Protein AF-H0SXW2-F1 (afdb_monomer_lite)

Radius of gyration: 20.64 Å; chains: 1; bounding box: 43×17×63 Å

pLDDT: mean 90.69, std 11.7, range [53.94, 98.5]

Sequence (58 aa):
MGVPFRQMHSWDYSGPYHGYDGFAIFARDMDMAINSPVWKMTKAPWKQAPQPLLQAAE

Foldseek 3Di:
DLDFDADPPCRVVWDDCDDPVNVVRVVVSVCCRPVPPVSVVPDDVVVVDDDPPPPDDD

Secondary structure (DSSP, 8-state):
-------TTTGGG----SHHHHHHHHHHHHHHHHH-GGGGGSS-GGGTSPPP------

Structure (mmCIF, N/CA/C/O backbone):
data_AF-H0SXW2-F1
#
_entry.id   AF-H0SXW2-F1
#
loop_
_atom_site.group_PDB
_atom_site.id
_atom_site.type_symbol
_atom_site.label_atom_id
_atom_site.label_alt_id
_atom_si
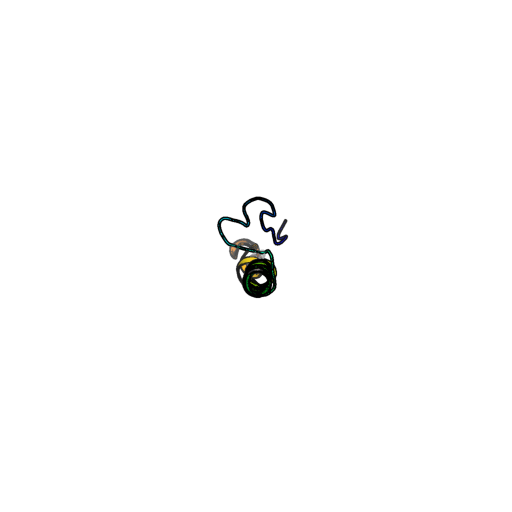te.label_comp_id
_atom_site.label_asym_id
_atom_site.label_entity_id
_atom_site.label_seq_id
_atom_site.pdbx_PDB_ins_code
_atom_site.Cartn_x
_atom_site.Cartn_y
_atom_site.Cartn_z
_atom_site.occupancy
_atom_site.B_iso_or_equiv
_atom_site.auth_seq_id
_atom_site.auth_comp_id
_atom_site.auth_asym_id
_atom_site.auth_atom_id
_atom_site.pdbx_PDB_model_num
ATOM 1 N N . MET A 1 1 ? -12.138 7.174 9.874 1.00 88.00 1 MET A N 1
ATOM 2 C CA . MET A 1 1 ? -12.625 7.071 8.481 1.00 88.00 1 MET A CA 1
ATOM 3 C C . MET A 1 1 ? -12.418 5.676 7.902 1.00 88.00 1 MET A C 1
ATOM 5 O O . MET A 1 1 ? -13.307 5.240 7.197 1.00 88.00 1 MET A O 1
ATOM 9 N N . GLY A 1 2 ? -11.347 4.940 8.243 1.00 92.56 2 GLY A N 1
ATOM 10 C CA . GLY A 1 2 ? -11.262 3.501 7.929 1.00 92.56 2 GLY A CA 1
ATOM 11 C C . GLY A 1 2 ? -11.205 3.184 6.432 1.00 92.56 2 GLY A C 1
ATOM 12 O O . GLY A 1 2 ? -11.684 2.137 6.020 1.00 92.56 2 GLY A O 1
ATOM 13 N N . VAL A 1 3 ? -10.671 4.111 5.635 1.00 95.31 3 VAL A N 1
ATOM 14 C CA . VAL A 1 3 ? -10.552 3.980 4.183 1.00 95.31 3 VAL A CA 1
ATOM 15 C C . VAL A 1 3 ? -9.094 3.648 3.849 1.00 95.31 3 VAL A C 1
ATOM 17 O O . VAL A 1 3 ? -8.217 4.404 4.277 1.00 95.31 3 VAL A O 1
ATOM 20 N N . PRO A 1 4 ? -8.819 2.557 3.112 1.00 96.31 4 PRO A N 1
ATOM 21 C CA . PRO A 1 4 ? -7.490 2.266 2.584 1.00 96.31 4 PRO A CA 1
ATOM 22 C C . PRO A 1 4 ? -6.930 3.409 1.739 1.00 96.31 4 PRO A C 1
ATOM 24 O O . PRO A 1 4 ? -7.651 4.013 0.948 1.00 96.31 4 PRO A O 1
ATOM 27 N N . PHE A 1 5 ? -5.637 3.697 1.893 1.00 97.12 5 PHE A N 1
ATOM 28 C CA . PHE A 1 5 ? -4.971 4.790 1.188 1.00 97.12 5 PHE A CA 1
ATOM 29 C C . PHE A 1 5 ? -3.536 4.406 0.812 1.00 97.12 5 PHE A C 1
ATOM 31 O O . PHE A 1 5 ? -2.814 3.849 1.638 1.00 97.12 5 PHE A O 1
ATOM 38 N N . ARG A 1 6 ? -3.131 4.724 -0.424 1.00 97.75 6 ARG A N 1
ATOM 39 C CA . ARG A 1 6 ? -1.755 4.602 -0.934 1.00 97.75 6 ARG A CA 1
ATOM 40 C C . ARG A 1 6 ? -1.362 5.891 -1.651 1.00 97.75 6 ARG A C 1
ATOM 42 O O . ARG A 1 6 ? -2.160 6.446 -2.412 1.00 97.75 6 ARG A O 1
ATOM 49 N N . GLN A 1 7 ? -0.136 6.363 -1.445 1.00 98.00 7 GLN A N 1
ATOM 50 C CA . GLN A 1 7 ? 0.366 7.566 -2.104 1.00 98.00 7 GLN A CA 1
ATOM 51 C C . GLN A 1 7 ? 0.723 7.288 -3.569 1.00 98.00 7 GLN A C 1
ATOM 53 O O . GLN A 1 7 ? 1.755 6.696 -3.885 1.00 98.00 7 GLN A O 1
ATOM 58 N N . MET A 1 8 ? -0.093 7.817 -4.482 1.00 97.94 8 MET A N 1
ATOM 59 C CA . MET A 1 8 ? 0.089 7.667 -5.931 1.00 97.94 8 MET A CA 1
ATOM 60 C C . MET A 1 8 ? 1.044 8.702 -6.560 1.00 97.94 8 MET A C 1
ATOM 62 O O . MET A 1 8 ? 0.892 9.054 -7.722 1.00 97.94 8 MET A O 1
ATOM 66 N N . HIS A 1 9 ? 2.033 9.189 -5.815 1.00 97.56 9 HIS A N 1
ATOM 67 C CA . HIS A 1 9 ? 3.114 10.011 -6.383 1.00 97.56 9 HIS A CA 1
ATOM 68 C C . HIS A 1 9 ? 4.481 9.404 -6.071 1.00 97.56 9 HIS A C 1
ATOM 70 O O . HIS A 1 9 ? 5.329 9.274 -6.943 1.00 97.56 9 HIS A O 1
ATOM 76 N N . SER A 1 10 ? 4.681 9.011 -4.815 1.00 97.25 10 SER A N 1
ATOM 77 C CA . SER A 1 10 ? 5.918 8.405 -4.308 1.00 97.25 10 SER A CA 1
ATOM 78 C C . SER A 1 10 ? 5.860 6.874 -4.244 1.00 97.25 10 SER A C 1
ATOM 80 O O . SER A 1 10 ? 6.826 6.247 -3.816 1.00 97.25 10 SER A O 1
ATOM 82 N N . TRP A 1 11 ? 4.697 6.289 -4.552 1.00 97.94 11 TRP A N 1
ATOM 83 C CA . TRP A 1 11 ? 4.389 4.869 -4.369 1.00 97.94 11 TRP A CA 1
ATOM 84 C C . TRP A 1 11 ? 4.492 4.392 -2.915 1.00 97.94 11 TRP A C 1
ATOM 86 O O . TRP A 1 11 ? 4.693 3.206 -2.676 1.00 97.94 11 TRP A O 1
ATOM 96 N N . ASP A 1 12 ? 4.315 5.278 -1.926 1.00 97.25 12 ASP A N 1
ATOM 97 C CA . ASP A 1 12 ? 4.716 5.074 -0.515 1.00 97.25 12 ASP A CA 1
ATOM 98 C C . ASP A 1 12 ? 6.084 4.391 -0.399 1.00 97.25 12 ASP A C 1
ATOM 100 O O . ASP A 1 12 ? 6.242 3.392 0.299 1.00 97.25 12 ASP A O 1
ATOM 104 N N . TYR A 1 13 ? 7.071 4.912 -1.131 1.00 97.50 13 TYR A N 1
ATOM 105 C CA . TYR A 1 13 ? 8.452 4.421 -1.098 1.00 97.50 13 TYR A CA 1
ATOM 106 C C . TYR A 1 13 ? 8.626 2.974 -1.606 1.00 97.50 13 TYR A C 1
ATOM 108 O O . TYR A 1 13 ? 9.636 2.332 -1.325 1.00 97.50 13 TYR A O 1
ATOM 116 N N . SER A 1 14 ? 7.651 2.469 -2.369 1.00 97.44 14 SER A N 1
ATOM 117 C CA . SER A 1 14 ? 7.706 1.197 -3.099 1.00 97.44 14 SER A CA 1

Required work
Return the listing above unaltered, omitting its pictures.

Output of the exercise
Protein AF-H0SXW2-F1 (afdb_monomer_lite)

Radius of gyration: 20.64 Å; chains: 1; bounding box: 43×17×63 Å

pLDDT: mean 90.69, std 11.7, range [53.94, 98.5]

Sequence (58 aa):
MGVPFRQMHSWDYSGPYHGYDGFAIFARDMDMAINSPVWKMTKAPWKQAPQPLLQAAE

Foldseek 3Di:
DLDFDADPPCRVVWDDCDDPVNVVRVVVSVCCRPVPPVSVVPDDVVVVDDDPPPPDDD

Secondary structure (DSSP, 8-state):
-------TTTGGG----SHHHHHHHHHHHHHHHHH-GGGGGSS-GGGTSPPP------

Structure (mmCIF, N/CA/C/O backbone):
data_AF-H0SXW2-F1
#
_entry.id   AF-H0SXW2-F1
#
loop_
_atom_site.group_PDB
_atom_site.id
_atom_site.type_symbol
_atom_site.label_atom_id
_atom_site.label_alt_id
_atom_si
te.label_comp_id
_atom_site.label_asym_id
_atom_site.label_entity_id
_atom_site.label_seq_id
_atom_site.pdbx_PDB_ins_code
_atom_site.Cartn_x
_atom_site.Cartn_y
_atom_site.Cartn_z
_atom_site.occupancy
_atom_site.B_iso_or_equiv
_atom_site.auth_seq_id
_atom_site.auth_comp_id
_atom_site.auth_asym_id
_atom_site.auth_atom_id
_atom_site.pdbx_PDB_model_num
ATOM 1 N N . MET A 1 1 ? -12.138 7.174 9.874 1.00 88.00 1 MET A N 1
ATOM 2 C CA . MET A 1 1 ? -12.625 7.071 8.481 1.00 88.00 1 MET A CA 1
ATOM 3 C C . MET A 1 1 ? -12.418 5.676 7.902 1.00 88.00 1 MET A C 1
ATOM 5 O O . MET A 1 1 ? -13.307 5.240 7.197 1.00 88.00 1 MET A O 1
ATOM 9 N N . GLY A 1 2 ? -11.347 4.940 8.243 1.00 92.56 2 GLY A N 1
ATOM 10 C CA . GLY A 1 2 ? -11.262 3.501 7.929 1.00 92.56 2 GLY A CA 1
ATOM 11 C C . GLY A 1 2 ? -11.205 3.184 6.432 1.00 92.56 2 GLY A C 1
ATOM 12 O O . GLY A 1 2 ? -11.684 2.137 6.020 1.00 92.56 2 GLY A O 1
ATOM 13 N N . VAL A 1 3 ? -10.671 4.111 5.635 1.00 95.31 3 VAL A N 1
ATOM 14 C CA . VAL A 1 3 ? -10.552 3.980 4.183 1.00 95.31 3 VAL A CA 1
ATOM 15 C C . VAL A 1 3 ? -9.094 3.648 3.849 1.00 95.31 3 VAL A C 1
ATOM 17 O O . VAL A 1 3 ? -8.217 4.404 4.277 1.00 95.31 3 VAL A O 1
ATOM 20 N N . PRO A 1 4 ? -8.819 2.557 3.112 1.00 96.31 4 PRO A N 1
ATOM 21 C CA . PRO A 1 4 ? -7.490 2.266 2.584 1.00 96.31 4 PRO A CA 1
ATOM 22 C C . PRO A 1 4 ? -6.930 3.409 1.739 1.00 96.31 4 PRO A C 1
ATOM 24 O O . PRO A 1 4 ? -7.651 4.013 0.948 1.00 96.31 4 PRO A O 1
ATOM 27 N N . PHE A 1 5 ? -5.637 3.697 1.893 1.00 97.12 5 PHE A N 1
ATOM 28 C CA . PHE A 1 5 ? -4.971 4.790 1.188 1.00 97.12 5 PHE A CA 1
ATOM 29 C C . PHE A 1 5 ? -3.536 4.406 0.812 1.00 97.12 5 PHE A C 1
ATOM 31 O O . PHE A 1 5 ? -2.814 3.849 1.638 1.00 97.12 5 PHE A O 1
ATOM 38 N N . ARG A 1 6 ? -3.131 4.724 -0.424 1.00 97.75 6 ARG A N 1
ATOM 39 C CA . ARG A 1 6 ? -1.755 4.602 -0.934 1.00 97.75 6 ARG A CA 1
ATOM 40 C C . ARG A 1 6 ? -1.362 5.891 -1.651 1.00 97.75 6 ARG A C 1
ATOM 42 O O . ARG A 1 6 ? -2.160 6.446 -2.412 1.00 97.75 6 ARG A O 1
ATOM 49 N N . GLN A 1 7 ? -0.136 6.363 -1.445 1.00 98.00 7 GLN A N 1
ATOM 50 C CA . GLN A 1 7 ? 0.366 7.566 -2.104 1.00 98.00 7 GLN A CA 1
ATOM 51 C C . GLN A 1 7 ? 0.723 7.288 -3.569 1.00 98.00 7 GLN A C 1
ATOM 53 O O . GLN A 1 7 ? 1.755 6.696 -3.885 1.00 98.00 7 GLN A O 1
ATOM 58 N N . MET A 1 8 ? -0.093 7.817 -4.482 1.00 97.94 8 MET A N 1
ATOM 59 C CA . MET A 1 8 ? 0.089 7.667 -5.931 1.00 97.94 8 MET A CA 1
ATOM 60 C C . MET A 1 8 ? 1.044 8.702 -6.560 1.00 97.94 8 MET A C 1
ATOM 62 O O . MET A 1 8 ? 0.892 9.054 -7.722 1.00 97.94 8 MET A O 1
ATOM 66 N N . HIS A 1 9 ? 2.033 9.189 -5.815 1.00 97.56 9 HIS A N 1
ATOM 67 C CA . HIS A 1 9 ? 3.114 10.011 -6.383 1.00 97.56 9 HIS A CA 1
ATOM 68 C C . HIS A 1 9 ? 4.481 9.404 -6.071 1.00 97.56 9 HIS A C 1
ATOM 70 O O . HIS A 1 9 ? 5.329 9.274 -6.943 1.00 97.56 9 HIS A O 1
ATOM 76 N N . SER A 1 10 ? 4.681 9.011 -4.815 1.00 97.25 10 SER A N 1
ATOM 77 C CA . SER A 1 10 ? 5.918 8.405 -4.308 1.00 97.25 10 SER A CA 1
ATOM 78 C C . SER A 1 10 ? 5.860 6.874 -4.244 1.00 97.25 10 SER A C 1
ATOM 80 O O . SER A 1 10 ? 6.826 6.247 -3.816 1.00 97.25 10 SER A O 1
ATOM 82 N N . TRP A 1 11 ? 4.697 6.289 -4.552 1.00 97.94 11 TRP A N 1
ATOM 83 C CA . TRP A 1 11 ? 4.389 4.869 -4.369 1.00 97.94 11 TRP A CA 1
ATOM 84 C C . TRP A 1 11 ? 4.492 4.392 -2.915 1.00 97.94 11 TRP A C 1
ATOM 86 O O . TRP A 1 11 ? 4.693 3.206 -2.676 1.00 97.94 11 TRP A O 1
ATOM 96 N N . ASP A 1 12 ? 4.315 5.278 -1.926 1.00 97.25 12 ASP A N 1
ATOM 97 C CA . ASP A 1 12 ? 4.716 5.074 -0.515 1.00 97.25 12 ASP A CA 1
ATOM 98 C C . ASP A 1 12 ? 6.084 4.391 -0.399 1.00 97.25 12 ASP A C 1
ATOM 100 O O . ASP A 1 12 ? 6.242 3.392 0.299 1.00 97.25 12 ASP A O 1
ATOM 104 N N . TYR A 1 13 ? 7.071 4.912 -1.131 1.00 97.50 13 TYR A N 1
ATOM 105 C CA . TYR A 1 13 ? 8.452 4.421 -1.098 1.00 97.50 13 TYR A CA 1
ATOM 106 C C . TYR A 1 13 ? 8.626 2.974 -1.606 1.00 97.50 13 TYR A C 1
ATOM 108 O O . TYR A 1 13 ? 9.636 2.332 -1.325 1.00 97.50 13 TYR A O 1
ATOM 116 N N . SER A 1 14 ? 7.651 2.469 -2.369 1.00 97.44 14 SER A N 1
ATOM 117 C CA . SER A 1 14 ? 7.706 1.197 -3.099 1.00 97.44 14 SER A CA 1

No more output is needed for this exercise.